=== Begin Enclosure ===
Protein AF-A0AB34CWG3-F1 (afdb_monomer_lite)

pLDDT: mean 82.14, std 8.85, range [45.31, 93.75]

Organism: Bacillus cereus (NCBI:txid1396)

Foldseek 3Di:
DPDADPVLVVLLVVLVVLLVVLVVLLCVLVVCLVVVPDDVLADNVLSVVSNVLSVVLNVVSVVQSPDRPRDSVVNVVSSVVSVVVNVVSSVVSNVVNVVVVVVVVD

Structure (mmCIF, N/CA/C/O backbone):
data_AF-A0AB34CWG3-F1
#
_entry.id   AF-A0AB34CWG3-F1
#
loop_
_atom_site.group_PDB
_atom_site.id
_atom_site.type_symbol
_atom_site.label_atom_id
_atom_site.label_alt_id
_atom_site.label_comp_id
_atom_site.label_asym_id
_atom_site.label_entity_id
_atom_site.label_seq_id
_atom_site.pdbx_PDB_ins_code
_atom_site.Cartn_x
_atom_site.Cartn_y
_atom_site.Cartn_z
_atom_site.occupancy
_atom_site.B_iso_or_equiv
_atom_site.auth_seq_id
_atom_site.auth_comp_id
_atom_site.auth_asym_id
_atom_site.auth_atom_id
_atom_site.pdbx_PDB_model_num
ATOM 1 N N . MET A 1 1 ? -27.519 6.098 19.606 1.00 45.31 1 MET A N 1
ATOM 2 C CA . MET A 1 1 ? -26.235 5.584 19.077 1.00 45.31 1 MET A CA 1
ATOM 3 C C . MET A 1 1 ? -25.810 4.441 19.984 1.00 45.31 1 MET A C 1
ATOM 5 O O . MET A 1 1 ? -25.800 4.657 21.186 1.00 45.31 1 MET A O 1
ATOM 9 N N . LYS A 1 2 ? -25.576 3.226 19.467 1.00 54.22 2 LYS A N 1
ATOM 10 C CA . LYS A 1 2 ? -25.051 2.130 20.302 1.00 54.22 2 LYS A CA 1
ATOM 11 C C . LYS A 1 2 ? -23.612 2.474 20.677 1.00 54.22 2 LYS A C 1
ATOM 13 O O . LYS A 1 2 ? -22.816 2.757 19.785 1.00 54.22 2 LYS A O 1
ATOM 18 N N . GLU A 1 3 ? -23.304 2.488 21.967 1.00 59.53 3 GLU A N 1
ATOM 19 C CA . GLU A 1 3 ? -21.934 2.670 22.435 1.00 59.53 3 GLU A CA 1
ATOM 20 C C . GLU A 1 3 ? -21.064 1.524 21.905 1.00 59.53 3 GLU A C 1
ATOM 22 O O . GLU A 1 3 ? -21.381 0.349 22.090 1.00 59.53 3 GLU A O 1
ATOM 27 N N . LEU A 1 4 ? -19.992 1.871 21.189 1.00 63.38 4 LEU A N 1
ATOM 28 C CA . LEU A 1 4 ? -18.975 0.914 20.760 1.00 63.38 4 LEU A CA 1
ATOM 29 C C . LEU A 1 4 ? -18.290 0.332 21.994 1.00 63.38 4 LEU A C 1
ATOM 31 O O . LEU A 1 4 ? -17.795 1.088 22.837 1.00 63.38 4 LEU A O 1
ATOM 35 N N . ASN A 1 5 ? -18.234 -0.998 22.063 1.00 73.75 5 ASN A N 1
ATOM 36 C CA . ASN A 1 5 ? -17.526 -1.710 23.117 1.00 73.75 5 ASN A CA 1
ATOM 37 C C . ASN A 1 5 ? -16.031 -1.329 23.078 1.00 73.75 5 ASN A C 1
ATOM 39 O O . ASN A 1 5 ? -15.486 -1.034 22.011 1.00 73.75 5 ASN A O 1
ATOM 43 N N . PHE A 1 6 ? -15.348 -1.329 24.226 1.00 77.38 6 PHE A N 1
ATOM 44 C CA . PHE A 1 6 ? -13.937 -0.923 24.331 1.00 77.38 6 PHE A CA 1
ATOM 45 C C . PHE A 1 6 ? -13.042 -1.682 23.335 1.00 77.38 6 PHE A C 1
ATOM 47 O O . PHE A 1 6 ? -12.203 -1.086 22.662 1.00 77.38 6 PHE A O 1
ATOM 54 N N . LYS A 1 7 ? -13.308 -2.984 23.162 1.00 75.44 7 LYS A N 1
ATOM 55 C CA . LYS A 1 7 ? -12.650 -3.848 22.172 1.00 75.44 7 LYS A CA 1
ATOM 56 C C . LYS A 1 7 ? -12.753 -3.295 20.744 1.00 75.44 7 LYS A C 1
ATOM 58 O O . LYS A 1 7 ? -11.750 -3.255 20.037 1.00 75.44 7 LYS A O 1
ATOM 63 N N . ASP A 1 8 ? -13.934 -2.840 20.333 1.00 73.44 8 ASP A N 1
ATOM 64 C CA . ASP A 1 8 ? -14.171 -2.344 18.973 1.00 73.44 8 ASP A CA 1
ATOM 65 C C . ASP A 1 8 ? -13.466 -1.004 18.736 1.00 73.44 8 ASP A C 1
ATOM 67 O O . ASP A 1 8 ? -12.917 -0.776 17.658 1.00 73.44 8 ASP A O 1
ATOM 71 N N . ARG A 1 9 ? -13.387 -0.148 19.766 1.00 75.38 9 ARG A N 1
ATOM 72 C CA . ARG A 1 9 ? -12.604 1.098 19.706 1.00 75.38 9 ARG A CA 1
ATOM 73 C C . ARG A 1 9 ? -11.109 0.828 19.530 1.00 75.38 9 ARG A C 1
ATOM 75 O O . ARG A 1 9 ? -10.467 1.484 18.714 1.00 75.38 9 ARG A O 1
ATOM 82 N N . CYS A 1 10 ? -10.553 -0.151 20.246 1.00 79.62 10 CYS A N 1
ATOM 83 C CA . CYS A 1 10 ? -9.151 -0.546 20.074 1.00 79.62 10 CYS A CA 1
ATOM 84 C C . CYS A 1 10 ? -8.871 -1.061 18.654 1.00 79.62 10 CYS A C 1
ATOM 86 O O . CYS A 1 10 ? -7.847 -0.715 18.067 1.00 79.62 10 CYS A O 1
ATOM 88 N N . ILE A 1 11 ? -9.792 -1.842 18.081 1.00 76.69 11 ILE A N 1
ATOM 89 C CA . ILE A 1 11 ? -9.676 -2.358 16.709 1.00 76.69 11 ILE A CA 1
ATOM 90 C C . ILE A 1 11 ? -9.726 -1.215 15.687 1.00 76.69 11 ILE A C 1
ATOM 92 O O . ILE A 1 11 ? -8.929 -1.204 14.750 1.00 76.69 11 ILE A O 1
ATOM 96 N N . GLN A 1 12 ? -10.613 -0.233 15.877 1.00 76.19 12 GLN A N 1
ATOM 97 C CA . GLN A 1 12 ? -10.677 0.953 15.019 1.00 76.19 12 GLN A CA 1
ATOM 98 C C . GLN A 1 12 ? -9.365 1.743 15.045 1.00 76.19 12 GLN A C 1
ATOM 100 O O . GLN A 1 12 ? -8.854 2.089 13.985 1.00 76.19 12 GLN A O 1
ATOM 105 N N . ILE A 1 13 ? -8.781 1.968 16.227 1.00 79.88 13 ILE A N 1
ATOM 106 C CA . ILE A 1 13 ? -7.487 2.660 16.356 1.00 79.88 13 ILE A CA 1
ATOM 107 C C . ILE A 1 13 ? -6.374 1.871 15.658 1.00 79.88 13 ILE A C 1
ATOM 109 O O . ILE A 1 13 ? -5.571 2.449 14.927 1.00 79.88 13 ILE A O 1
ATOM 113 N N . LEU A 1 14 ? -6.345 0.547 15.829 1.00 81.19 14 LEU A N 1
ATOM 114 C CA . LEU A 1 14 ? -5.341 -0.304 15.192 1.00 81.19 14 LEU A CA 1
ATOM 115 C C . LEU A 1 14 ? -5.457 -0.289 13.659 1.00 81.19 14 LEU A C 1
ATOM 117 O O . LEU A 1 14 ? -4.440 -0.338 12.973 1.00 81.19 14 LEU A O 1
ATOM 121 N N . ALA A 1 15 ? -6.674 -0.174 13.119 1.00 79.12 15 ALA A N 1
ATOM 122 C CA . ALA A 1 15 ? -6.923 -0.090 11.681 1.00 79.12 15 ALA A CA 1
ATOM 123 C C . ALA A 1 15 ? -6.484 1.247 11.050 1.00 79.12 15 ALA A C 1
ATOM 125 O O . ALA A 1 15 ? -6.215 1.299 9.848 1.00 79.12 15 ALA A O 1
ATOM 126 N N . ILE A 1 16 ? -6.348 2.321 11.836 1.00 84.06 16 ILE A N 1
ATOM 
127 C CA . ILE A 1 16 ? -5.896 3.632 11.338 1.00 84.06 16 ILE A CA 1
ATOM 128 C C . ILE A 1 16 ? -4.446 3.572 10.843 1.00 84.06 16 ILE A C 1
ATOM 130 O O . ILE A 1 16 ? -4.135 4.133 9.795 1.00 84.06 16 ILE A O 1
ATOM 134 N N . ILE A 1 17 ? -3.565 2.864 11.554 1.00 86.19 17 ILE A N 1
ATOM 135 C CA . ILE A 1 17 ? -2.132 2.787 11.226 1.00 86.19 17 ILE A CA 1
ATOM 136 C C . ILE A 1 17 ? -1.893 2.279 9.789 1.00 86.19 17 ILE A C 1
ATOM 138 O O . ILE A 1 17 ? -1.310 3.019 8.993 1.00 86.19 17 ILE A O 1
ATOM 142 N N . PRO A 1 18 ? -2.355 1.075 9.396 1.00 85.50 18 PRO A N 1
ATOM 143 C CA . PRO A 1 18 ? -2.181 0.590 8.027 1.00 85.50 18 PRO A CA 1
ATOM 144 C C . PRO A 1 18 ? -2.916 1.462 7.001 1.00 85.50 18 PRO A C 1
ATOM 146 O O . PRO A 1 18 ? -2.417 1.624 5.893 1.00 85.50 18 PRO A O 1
=== End Enclosure ===
Exercise brief: Nothing should be returned except the lines from the first line of the data above through the line with "ATOM 18 N N", each one exact.

Your solution:
Protein AF-A0AB34CWG3-F1 (afdb_monomer_lite)

pLDDT: mean 82.14, std 8.85, range [45.31, 93.75]

Organism: Bacillus cereus (NCBI:txid1396)

Foldseek 3Di:
DPDADPVLVVLLVVLVVLLVVLVVLLCVLVVCLVVVPDDVLADNVLSVVSNVLSVVLNVVSVVQSPDRPRDSVVNVVSSVVSVVVNVVSSVVSNVVNVVVVVVVVD

Structure (mmCIF, N/CA/C/O backbone):
data_AF-A0AB34CWG3-F1
#
_entry.id   AF-A0AB34CWG3-F1
#
loop_
_atom_site.group_PDB
_atom_site.id
_atom_site.type_symbol
_atom_site.label_atom_id
_atom_site.label_alt_id
_atom_site.label_comp_id
_atom_site.label_asym_id
_atom_site.label_entity_id
_atom_site.label_seq_id
_atom_site.pdbx_PDB_ins_code
_atom_site.Cartn_x
_atom_site.Cartn_y
_atom_site.Cartn_z
_atom_site.occupancy
_atom_site.B_iso_or_equiv
_atom_site.auth_seq_id
_atom_site.auth_comp_id
_atom_site.auth_asym_id
_atom_site.auth_atom_id
_atom_site.pdbx_PDB_model_num
ATOM 1 N N . MET A 1 1 ? -27.519 6.098 19.606 1.00 45.31 1 MET A N 1
ATOM 2 C CA . MET A 1 1 ? -26.235 5.584 19.077 1.00 45.31 1 MET A CA 1
ATOM 3 C C . MET A 1 1 ? -25.810 4.441 19.984 1.00 45.31 1 MET A C 1
ATOM 5 O O . MET A 1 1 ? -25.800 4.657 21.186 1.00 45.31 1 MET A O 1
ATOM 9 N N . LYS A 1 2 ? -25.576 3.226 19.467 1.00 54.22 2 LYS A N 1
ATOM 10 C CA . LYS A 1 2 ? -25.051 2.130 20.302 1.00 54.22 2 LYS A CA 1
ATOM 11 C C . LYS A 1 2 ? -23.612 2.474 20.677 1.00 54.22 2 LYS A C 1
ATOM 13 O O . LYS A 1 2 ? -22.816 2.757 19.785 1.00 54.22 2 LYS A O 1
ATOM 18 N N . GLU A 1 3 ? -23.304 2.488 21.967 1.00 59.53 3 GLU A N 1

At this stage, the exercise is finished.